The Pulvinar Thalamic Nucleus of Non-Human Primates: Architectonic and Functional Subdivisions by Ricardo Gattass Juliana G.M. Soares & Bruss Lima

Author:Ricardo Gattass, Juliana G.M. Soares & Bruss Lima
Language: eng
Format: epub
Publisher: Springer International Publishing, Cham

Investigating the calbindin immunoreactivity in the macaque monkey pulvinar, Adams et al. (2000) extended the original cytoarchitectonic subdivisions previously described by Olszewski (1952) and offered new insight into pulvinar delimitation and connectivity pattern. PM was easily distinguished from PL by its distribution pattern of both large and small calbindin-containing neurons and by its neuropil disposition and staining. In addition, calbindin staining suggested further partitioning of PI that was not evident in previous studies using only the Nissl stain. The original PI could thereby be further subdivided into PIP, PIM, PICM, and PICL. Both the PIP and PIC zones displayed the strongest calbindin immunoreactivity. The PICL zone was moderately reactive for calbindin staining, while PIM was almost devoid of calbindin immunoreactivity. The border between P1 and P2, and the lateral border of P3 with P1 and P2, could be defined using calbindin immunoreactivity. Nissl staining, while being able to identify these borders, revealed an otherwise fairly homogenous staining pattern, which was only interrupted by the brachium of the SC.

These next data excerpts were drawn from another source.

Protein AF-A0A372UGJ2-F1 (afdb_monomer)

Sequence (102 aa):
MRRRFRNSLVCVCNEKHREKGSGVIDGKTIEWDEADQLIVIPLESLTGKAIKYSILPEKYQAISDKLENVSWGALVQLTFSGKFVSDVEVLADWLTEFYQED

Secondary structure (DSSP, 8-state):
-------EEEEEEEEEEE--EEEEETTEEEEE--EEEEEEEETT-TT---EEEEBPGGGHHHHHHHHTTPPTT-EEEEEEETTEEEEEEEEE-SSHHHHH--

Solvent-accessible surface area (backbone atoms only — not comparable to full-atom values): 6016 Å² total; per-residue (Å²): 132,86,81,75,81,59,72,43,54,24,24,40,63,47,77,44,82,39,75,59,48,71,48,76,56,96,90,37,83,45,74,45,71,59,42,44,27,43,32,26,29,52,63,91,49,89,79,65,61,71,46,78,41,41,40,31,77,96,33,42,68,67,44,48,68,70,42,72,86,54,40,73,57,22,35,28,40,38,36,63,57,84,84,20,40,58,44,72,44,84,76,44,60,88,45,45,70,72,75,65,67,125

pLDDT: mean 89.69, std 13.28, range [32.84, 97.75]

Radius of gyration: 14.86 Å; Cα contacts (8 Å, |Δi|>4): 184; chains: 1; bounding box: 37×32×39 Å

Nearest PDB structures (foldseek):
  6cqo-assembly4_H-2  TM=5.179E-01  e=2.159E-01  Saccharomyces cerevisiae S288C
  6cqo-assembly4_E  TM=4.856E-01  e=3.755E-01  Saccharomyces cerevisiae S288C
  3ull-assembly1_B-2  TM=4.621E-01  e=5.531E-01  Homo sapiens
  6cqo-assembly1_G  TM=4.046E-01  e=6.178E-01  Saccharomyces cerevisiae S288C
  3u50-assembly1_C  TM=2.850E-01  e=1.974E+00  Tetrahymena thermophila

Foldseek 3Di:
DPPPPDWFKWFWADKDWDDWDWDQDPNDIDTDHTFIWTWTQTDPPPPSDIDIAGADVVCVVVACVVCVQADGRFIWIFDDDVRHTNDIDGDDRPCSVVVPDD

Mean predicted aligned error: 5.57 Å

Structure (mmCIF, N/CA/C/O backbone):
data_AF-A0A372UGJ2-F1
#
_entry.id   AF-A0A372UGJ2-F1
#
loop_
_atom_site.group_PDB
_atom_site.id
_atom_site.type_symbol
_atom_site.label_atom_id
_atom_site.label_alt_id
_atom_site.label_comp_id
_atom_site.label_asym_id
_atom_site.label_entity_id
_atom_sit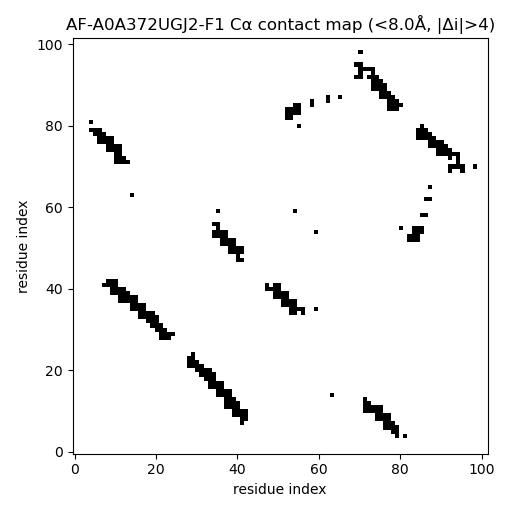e.label_seq_id
_atom_site.pdbx_PDB_ins_code
_atom_site.Cartn_x
_atom_site.Cartn_y
_atom_site.Cartn_z
_atom_site.occupancy
_atom_site.B_iso_or_equiv
_atom_site.auth_seq_id
_atom_site.auth_comp_id
_atom_site.auth_asym_id
_atom_site.auth_atom_id
_atom_site.pdbx_PDB_model_num
ATOM 1 N N . MET A 1 1 ? -12.300 19.343 5.143 1.00 36.06 1 MET A N 1
ATOM 2 C CA . MET A 1 1 ? -12.176 18.878 3.741 1.00 36.06 1 MET A CA 1
ATOM 3 C C . MET A 1 1 ? -12.560 17.409 3.665 1.0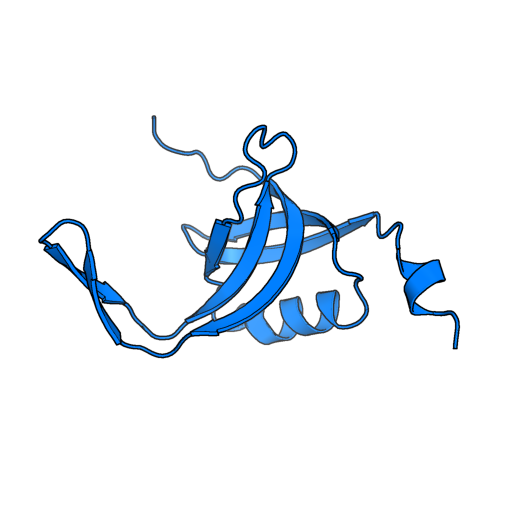0 36.06 1 MET A C 1
ATOM 5 O O . MET A 1 1 ? -11.902 16.595 4.298 1.00 36.06 1 MET A O 1
ATOM 9 N N . ARG A 1 2 ? -13.628 17.057 2.940 1.00 32.84 2 ARG A N 1
ATOM 10 C CA . ARG A 1 2 ? -13.950 15.651 2.646 1.00 32.84 2 ARG A CA 1
ATOM 11 C C . ARG A 1 2 ? -12.896 15.139 1.658 1.00 32.84 2 ARG A C 1
ATOM 13 O O . ARG A 1 2 ? -12.874 15.617 0.527 1.00 32.84 2 ARG A O 1
ATOM 20 N N . ARG A 1 3 ? -11.999 14.240 2.087 1.00 44.94 3 ARG A N 1
ATOM 21 C CA . ARG A 1 3 ? -11.041 13.564 1.194 1.00 44.94 3 ARG A CA 1
ATOM 22 C C . ARG A 1 3 ? -11.851 12.826 0.124 1.00 44.94 3 ARG A C 1
ATOM 24 O O . ARG A 1 3 ? -12.450 11.795 0.402 1.00 44.94 3 ARG A O 1
ATOM 31 N N . ARG A 1 4 ? -11.933 13.391 -1.082 1.00 45.75 4 ARG A N 1
ATOM 32 C CA . ARG A 1 4 ? -12.348 12.643 -2.270 1.00 45.75 4 ARG A CA 1
ATOM 33 C C . ARG A 1 4 ? -11.224 11.643 -2.515 1.00 45.75 4 ARG A C 1
ATOM 35 O O . ARG A 1 4 ? -10.150 12.064 -2.929 1.00 45.75 4 ARG A O 1
ATOM 42 N N . PHE A 1 5 ? -11.451 10.369 -2.212 1.00 51.56 5 PHE A N 1
ATOM 43 C CA . PHE A 1 5 ? -10.571 9.275 -2.620 1.00 51.56 5 PHE A CA 1
ATOM 44 C C . PHE A 1 5 ? -10.647 9.163 -4.149 1.00 51.56 5 PHE A C 1
ATOM 46 O O . PHE A 1 5 ? -11.428 8.398 -4.702 1.00 51.56 5 PHE A O 1
ATOM 53 N N . ARG A 1 6 ? -9.936 10.059 -4.835 1.00 55.41 6 ARG A N 1
ATOM 54 C CA . ARG A 1 6 ? -9.515 9.877 -6.222 1.00 55.41 6 ARG A CA 1
ATOM 55 C C . ARG A 1 6 ? -8.258 9.020 -6.173 1.00 55.41 6 ARG A C 1
ATOM 57 O O . ARG A 1 6 ? -7.552 9.071 -5.166 1.00 55.41 6 ARG A O 1
ATOM 64 N N . ASN A 1 7 ? -8.031 8.236 -7.220 1.00 68.00 7 ASN A N 1
ATOM 65 C CA . ASN A 1 7 ? -6.867 7.368 -7.357 1.00 68.00 7 ASN A CA 1
ATOM 66 C C . ASN A 1 7 ? -5.608 8.051 -6.806 1.00 68.00 7 ASN A C 1
ATOM 68 O O . ASN A 1 7 ? -5.351 9.216 -7.121 1.00 68.00 7 ASN A O 1
ATOM 72 N N . SER A 1 8 ? -4.888 7.358 -5.926 1.00 86.44 8 SER A N 1
ATOM 73 C CA . SER A 1 8 ? -3.742 7.933 -5.219 1.00 86.44 8 SER A CA 1
ATOM 74 C C . SER A 1 8 ? -2.462 7.348 -5.782 1.00 86.44 8 SER A C 1
ATOM 76 O O . SER A 1 8 ? -2.294 6.133 -5.758 1.00 86.44 8 SER A O 1
ATOM 78 N N . LEU A 1 9 ? -1.558 8.211 -6.237 1.00 93.69 9 LEU A N 1
ATOM 79 C CA . LEU A 1 9 ? -0.202 7.820 -6.610 1.00 93.69 9 LEU A CA 1
ATOM 80 C C . LEU A 1 9 ? 0.660 7.722 -5.355 1.00 93.69 9 LEU A C 1
ATOM 82 O O . LEU A 1 9 ? 0.676 8.642 -4.531 1.00 93.69 9 LEU A O 1
ATOM 86 N N . VAL A 1 10 ? 1.339 6.595 -5.184 1.00 95.19 10 VAL A N 1
ATOM 87 C CA . VAL A 1 10 ? 2.135 6.291 -3.993 1.00 95.19 10 VAL A CA 1
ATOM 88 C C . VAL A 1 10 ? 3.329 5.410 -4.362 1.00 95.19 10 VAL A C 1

The neurons that project to area V1 in New and Old World monkeys were found in the dorsal portion of PICL, and they overlapped the pulvinar field projecting to area V2 in all animals studied (Stepniewska and Kaas 1997). Additionally, the pulvinar projection zones to areas V1 and V2 fell within the visual field maps of P1 and P2. There was another projection zone to area V2 that was found in P3 of all monkeys studied. The neurons projecting to area MT were found in the ventral part of PM, scattered throughout PL, and in the PIL, PIM, PICM, and PICL subdivisions. Therefore, in accordance with Ungerleider et al. (1984), the strongest projections to MT originated in P3. Note that the labeled neurons seen in the ventral part of PM could have been the result of an extravasation of the tracer injections into neighboring area FST. The neurons projecting to area V4 were observed in PICL, PICM, and PIP and occupied portions of all three visual field maps (P1, P3, and P4).

Figure 6.2 offers an integrated perspective of pulvinar partitioning based on calbindin immunostaining and the connectivity strength of each of the corresponding pulvinar subdivisions with visual areas V1, V2, V4, and MT. Note the PI partitioning into posterior (PIP), medial (PIM)), central medial (PICM), and central lateral (PICL) regions. The P1 field, as described by Ungerleider et al. (1983), includes PICL and the ventromedial portion of PL (i.e., PLVM). The P2 field corresponds to the ventrolateral portion of PL (i.e., PLVL), while the P3 field corresponds to PIP, PIM, and PICM. Projection fields to areas V1 and V2 were found to be overlapping in P1 and P2, but the projections from P2 to V2 were found to be denser than those to V1. V2 also received light projections from PICM and, less reliably, from PIM. Pulvinar projections to V4 and MT were more abundant than projections to V1 and V2. Neurons projecting to V4 were observed in P1, P2, and in subdivisions PIP and PICM of P3.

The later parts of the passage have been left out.